== INPUT DATA ==
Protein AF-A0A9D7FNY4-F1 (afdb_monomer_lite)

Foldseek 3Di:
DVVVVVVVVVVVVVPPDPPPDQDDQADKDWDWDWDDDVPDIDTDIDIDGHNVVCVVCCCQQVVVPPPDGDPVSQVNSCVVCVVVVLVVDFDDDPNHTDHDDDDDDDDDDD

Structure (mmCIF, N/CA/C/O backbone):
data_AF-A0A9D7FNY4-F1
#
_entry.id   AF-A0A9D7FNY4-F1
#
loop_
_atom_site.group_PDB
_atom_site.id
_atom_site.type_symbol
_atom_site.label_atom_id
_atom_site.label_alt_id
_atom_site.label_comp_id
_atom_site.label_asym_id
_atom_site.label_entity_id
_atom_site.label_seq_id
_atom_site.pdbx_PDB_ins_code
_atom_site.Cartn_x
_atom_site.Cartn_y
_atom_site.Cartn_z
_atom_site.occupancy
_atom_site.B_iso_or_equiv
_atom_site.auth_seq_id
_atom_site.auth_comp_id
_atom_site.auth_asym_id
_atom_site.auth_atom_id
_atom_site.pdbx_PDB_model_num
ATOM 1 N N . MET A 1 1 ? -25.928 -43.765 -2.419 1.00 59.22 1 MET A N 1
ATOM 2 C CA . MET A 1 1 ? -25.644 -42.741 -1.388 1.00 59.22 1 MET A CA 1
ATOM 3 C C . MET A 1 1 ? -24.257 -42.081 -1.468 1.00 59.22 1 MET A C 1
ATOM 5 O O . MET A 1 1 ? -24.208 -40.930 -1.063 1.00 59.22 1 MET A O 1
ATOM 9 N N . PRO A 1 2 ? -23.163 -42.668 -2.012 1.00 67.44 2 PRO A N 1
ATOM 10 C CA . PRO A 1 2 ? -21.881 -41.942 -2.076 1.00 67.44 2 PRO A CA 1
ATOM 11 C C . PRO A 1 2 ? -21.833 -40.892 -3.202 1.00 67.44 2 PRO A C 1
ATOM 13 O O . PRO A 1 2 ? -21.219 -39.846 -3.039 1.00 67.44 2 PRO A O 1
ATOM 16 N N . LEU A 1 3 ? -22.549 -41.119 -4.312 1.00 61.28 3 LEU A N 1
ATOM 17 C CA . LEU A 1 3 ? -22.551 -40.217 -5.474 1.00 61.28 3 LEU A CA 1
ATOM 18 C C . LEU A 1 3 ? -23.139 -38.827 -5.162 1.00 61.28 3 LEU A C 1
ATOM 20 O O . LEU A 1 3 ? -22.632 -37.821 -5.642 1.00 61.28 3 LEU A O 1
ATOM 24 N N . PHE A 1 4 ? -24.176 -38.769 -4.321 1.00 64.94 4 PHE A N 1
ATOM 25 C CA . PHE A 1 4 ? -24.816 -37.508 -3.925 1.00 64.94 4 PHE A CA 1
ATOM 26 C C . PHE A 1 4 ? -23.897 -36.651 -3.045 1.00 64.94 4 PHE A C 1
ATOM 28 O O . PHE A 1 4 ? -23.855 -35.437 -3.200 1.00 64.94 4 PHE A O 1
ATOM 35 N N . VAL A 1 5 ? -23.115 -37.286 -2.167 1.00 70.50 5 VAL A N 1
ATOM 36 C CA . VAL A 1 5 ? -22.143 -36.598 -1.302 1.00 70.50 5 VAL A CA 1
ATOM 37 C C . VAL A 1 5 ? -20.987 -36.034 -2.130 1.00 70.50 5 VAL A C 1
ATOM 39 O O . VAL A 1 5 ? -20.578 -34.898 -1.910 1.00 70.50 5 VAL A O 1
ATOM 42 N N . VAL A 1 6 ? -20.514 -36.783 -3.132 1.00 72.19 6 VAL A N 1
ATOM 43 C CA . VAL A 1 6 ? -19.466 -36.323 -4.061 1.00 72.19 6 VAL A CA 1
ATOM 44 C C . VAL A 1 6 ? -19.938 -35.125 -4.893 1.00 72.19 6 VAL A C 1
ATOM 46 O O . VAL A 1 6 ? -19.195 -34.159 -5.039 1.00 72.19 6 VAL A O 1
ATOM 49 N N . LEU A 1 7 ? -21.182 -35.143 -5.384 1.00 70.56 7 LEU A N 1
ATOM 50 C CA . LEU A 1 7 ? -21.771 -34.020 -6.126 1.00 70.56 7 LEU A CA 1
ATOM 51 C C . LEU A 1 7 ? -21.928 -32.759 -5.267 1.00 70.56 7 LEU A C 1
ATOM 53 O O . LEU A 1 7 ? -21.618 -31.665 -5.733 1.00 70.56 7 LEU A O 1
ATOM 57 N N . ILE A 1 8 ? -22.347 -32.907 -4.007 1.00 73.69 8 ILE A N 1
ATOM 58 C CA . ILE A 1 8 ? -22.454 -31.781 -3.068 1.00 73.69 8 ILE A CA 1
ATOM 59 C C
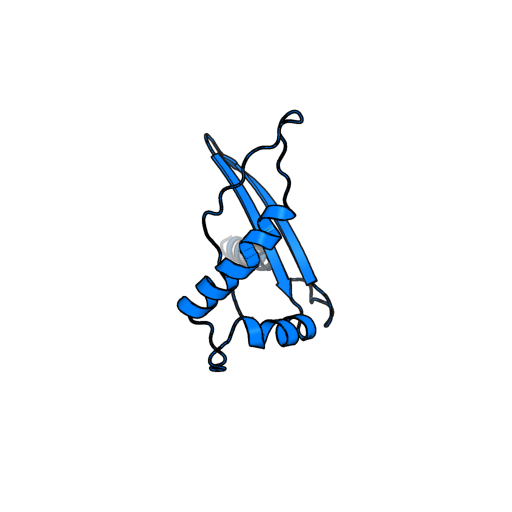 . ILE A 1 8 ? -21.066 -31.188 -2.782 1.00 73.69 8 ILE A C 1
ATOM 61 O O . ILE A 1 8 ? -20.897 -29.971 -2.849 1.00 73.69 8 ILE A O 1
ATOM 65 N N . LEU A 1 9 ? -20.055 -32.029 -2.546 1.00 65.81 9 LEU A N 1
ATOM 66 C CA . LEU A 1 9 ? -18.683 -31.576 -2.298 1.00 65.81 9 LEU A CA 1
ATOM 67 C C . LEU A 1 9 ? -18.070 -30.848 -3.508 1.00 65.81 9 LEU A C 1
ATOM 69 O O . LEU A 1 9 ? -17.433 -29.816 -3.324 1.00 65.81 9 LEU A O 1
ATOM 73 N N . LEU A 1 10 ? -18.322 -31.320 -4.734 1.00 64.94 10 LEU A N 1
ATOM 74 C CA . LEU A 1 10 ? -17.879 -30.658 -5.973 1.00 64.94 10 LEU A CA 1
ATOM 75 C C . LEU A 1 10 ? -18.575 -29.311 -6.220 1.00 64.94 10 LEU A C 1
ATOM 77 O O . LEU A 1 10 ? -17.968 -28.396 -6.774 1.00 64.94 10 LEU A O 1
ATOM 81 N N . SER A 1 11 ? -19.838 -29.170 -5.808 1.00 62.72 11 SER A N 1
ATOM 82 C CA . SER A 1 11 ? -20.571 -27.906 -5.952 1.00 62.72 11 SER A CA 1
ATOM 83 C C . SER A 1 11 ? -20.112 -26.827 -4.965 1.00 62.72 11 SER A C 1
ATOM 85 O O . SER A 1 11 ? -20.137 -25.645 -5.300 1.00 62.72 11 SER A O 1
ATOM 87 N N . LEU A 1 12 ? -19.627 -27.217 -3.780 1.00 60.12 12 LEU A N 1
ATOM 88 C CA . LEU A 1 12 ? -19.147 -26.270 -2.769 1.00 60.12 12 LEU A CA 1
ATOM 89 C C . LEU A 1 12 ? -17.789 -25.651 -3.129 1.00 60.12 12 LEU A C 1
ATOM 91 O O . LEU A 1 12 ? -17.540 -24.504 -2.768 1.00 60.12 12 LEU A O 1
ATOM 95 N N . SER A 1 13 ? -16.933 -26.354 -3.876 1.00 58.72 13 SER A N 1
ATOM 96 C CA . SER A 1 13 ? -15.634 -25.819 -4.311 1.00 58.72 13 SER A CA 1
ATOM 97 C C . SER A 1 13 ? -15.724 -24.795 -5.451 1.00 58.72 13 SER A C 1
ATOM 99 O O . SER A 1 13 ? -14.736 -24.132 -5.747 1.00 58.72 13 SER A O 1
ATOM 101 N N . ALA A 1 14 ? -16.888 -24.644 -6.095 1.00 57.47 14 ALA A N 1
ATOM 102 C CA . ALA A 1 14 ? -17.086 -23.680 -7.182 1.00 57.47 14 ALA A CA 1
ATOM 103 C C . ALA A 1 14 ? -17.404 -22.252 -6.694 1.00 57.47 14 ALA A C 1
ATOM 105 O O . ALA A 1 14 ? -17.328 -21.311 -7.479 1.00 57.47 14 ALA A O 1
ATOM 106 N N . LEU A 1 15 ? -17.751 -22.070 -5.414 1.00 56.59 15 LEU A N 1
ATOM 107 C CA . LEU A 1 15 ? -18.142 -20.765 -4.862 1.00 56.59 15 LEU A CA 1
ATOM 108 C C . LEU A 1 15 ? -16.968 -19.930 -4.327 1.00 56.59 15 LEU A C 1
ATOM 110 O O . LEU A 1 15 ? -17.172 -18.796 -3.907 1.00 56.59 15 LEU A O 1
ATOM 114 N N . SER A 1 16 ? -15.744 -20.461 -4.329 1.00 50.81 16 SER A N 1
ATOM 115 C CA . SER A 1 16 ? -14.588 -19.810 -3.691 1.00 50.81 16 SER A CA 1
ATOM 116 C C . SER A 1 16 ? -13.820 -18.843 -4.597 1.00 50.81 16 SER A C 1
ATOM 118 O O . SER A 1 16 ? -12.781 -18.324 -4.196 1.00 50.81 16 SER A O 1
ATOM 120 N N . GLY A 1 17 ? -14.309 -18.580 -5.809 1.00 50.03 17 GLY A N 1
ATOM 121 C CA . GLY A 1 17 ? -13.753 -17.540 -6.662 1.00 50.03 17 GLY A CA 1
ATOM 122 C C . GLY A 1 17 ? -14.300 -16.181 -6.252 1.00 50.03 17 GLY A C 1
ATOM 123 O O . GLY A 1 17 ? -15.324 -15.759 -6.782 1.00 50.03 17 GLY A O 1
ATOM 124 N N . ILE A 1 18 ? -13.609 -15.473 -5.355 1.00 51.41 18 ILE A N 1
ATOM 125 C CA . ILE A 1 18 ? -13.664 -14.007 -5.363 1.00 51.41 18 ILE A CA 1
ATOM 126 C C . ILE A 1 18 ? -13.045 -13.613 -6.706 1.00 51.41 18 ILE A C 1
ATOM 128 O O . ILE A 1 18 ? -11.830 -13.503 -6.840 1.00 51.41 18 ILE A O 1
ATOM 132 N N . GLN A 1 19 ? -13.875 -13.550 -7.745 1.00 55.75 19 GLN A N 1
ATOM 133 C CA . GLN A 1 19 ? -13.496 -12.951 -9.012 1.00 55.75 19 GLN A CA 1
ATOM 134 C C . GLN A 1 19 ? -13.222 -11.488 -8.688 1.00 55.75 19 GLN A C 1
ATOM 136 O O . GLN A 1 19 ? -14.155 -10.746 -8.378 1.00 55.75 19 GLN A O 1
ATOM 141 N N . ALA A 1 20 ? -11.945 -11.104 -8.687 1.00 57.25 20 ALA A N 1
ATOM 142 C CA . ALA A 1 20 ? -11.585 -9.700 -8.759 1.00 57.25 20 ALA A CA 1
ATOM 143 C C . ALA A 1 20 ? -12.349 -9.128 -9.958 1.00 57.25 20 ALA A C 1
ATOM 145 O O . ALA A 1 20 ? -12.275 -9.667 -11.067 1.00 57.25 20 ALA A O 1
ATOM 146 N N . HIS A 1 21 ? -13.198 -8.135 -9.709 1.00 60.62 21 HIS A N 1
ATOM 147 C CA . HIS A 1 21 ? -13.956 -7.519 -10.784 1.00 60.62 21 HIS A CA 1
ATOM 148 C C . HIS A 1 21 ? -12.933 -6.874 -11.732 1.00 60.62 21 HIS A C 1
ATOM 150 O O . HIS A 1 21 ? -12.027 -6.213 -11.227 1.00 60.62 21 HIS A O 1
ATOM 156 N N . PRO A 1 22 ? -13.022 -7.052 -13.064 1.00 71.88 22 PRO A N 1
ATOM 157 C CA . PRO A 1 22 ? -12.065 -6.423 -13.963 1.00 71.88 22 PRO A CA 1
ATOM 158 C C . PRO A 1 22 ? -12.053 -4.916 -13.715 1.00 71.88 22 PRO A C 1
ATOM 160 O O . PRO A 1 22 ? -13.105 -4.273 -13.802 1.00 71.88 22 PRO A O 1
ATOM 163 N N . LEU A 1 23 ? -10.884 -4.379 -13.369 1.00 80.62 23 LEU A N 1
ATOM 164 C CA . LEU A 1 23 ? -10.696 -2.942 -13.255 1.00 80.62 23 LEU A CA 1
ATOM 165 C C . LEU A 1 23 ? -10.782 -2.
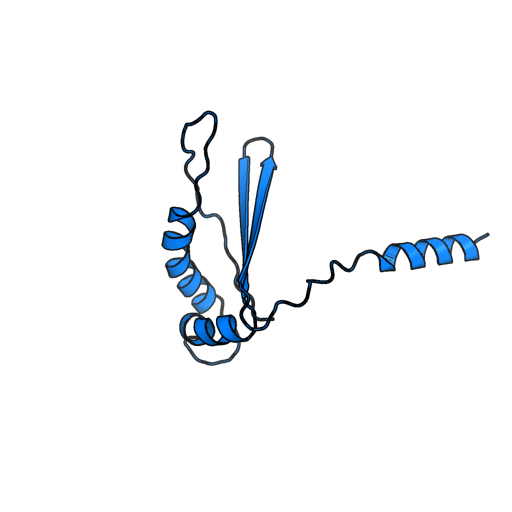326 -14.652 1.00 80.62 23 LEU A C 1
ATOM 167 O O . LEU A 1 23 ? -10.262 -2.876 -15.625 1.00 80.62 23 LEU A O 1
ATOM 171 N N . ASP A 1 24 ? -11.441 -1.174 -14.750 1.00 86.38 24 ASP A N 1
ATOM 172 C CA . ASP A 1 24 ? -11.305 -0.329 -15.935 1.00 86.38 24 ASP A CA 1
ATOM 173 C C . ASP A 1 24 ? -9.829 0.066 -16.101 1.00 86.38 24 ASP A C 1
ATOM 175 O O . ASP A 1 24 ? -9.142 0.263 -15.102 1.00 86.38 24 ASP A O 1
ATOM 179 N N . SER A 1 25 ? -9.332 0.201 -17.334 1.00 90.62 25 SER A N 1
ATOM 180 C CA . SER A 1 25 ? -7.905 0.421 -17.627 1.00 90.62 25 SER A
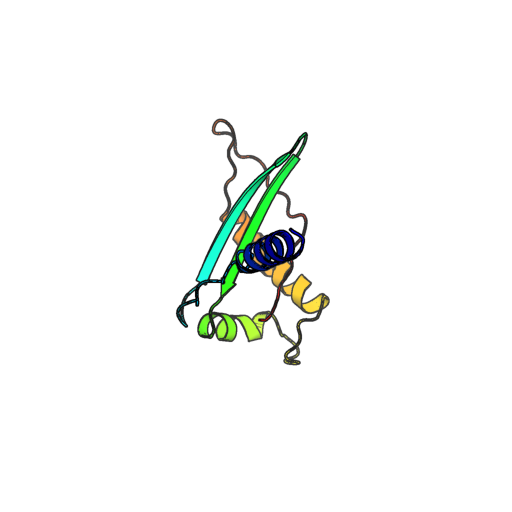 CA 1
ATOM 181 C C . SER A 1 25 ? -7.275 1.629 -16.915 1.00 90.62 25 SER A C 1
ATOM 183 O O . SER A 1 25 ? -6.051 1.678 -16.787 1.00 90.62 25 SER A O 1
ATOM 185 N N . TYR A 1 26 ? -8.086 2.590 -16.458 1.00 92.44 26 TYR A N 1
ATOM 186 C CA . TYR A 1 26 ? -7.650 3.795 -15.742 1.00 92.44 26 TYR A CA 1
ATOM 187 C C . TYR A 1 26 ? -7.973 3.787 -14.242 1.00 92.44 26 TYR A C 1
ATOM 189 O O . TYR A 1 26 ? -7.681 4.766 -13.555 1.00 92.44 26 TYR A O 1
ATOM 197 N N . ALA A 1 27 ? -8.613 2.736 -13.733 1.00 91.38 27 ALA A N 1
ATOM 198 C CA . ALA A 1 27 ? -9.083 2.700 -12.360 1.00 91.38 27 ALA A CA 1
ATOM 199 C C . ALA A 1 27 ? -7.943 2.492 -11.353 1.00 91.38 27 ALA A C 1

== WORK ITEM ==
The lines above from the one with "ATOM 108 C C" through the one with "ATOM 145 O O" are to be duplicated exactly, ends included, with nothing added.

== WRITTEN REPLY ==
ATOM 108 C C . LEU A 1 15 ? -16.968 -19.930 -4.327 1.00 56.59 15 LEU A C 1
ATOM 110 O O . LEU A 1 15 ? -17.172 -18.796 -3.907 1.00 56.59 15 LEU A O 1
ATOM 114 N N . SER A 1 16 ? -15.744 -20.461 -4.329 1.00 50.81 16 SER A N 1
ATOM 115 C CA . SER A 1 16 ? -14.588 -19.810 -3.691 1.00 50.81 16 SER A CA 1
ATOM 116 C C . SER A 1 16 ? -13.820 -18.843 -4.597 1.00 50.81 16 SER A C 1
ATOM 118 O O . SER A 1 16 ? -12.781 -18.324 -4.196 1.00 50.81 16 SER A O 1
ATOM 120 N N . GLY A 1 17 ? -14.309 -18.580 -5.809 1.00 50.03 17 GLY A N 1
ATOM 121 C CA . GLY A 1 17 ? -13.753 -17.540 -6.662 1.00 50.03 17 GLY A CA 1
ATOM 122 C C . GLY A 1 17 ? -14.300 -16.181 -6.252 1.00 50.03 17 GLY A C 1
ATOM 123 O O . GLY A 1 17 ? -15.324 -15.759 -6.782 1.00 50.03 17 GLY A O 1
ATOM 124 N N . ILE A 1 18 ? -13.609 -15.473 -5.355 1.00 51.41 18 ILE A N 1
ATOM 125 C CA . ILE A 1 18 ? -13.664 -14.007 -5.363 1.00 51.41 18 ILE A CA 1
ATOM 126 C C . ILE A 1 18 ? -13.045 -13.613 -6.706 1.00 51.41 18 ILE A C 1
ATOM 128 O O . ILE A 1 18 ? -11.830 -13.503 -6.840 1.00 51.41 18 ILE A O 1
ATOM 132 N N . GLN A 1 19 ? -13.875 -13.550 -7.745 1.00 55.75 19 GLN A N 1
ATOM 133 C CA . GLN A 1 19 ? -13.496 -12.951 -9.012 1.00 55.75 19 GLN A CA 1
ATOM 134 C C . GLN A 1 19 ? -13.222 -11.488 -8.688 1.00 55.75 19 GLN A C 1
ATOM 136 O O . GLN A 1 19 ? -14.155 -10.746 -8.378 1.00 55.75 19 GLN A O 1
ATOM 141 N N . ALA A 1 20 ? -11.945 -11.104 -8.687 1.00 57.25 20 ALA A N 1
ATOM 142 C CA . ALA A 1 20 ? -11.585 -9.700 -8.759 1.00 57.25 20 ALA A CA 1
ATOM 143 C C . ALA A 1 20 ? -12.349 -9.128 -9.958 1.00 57.25 20 ALA A C 1
ATOM 145 O O . ALA A 1 20 ? -12.275 -9.667 -11.067 1.00 57.25 20 ALA A O 1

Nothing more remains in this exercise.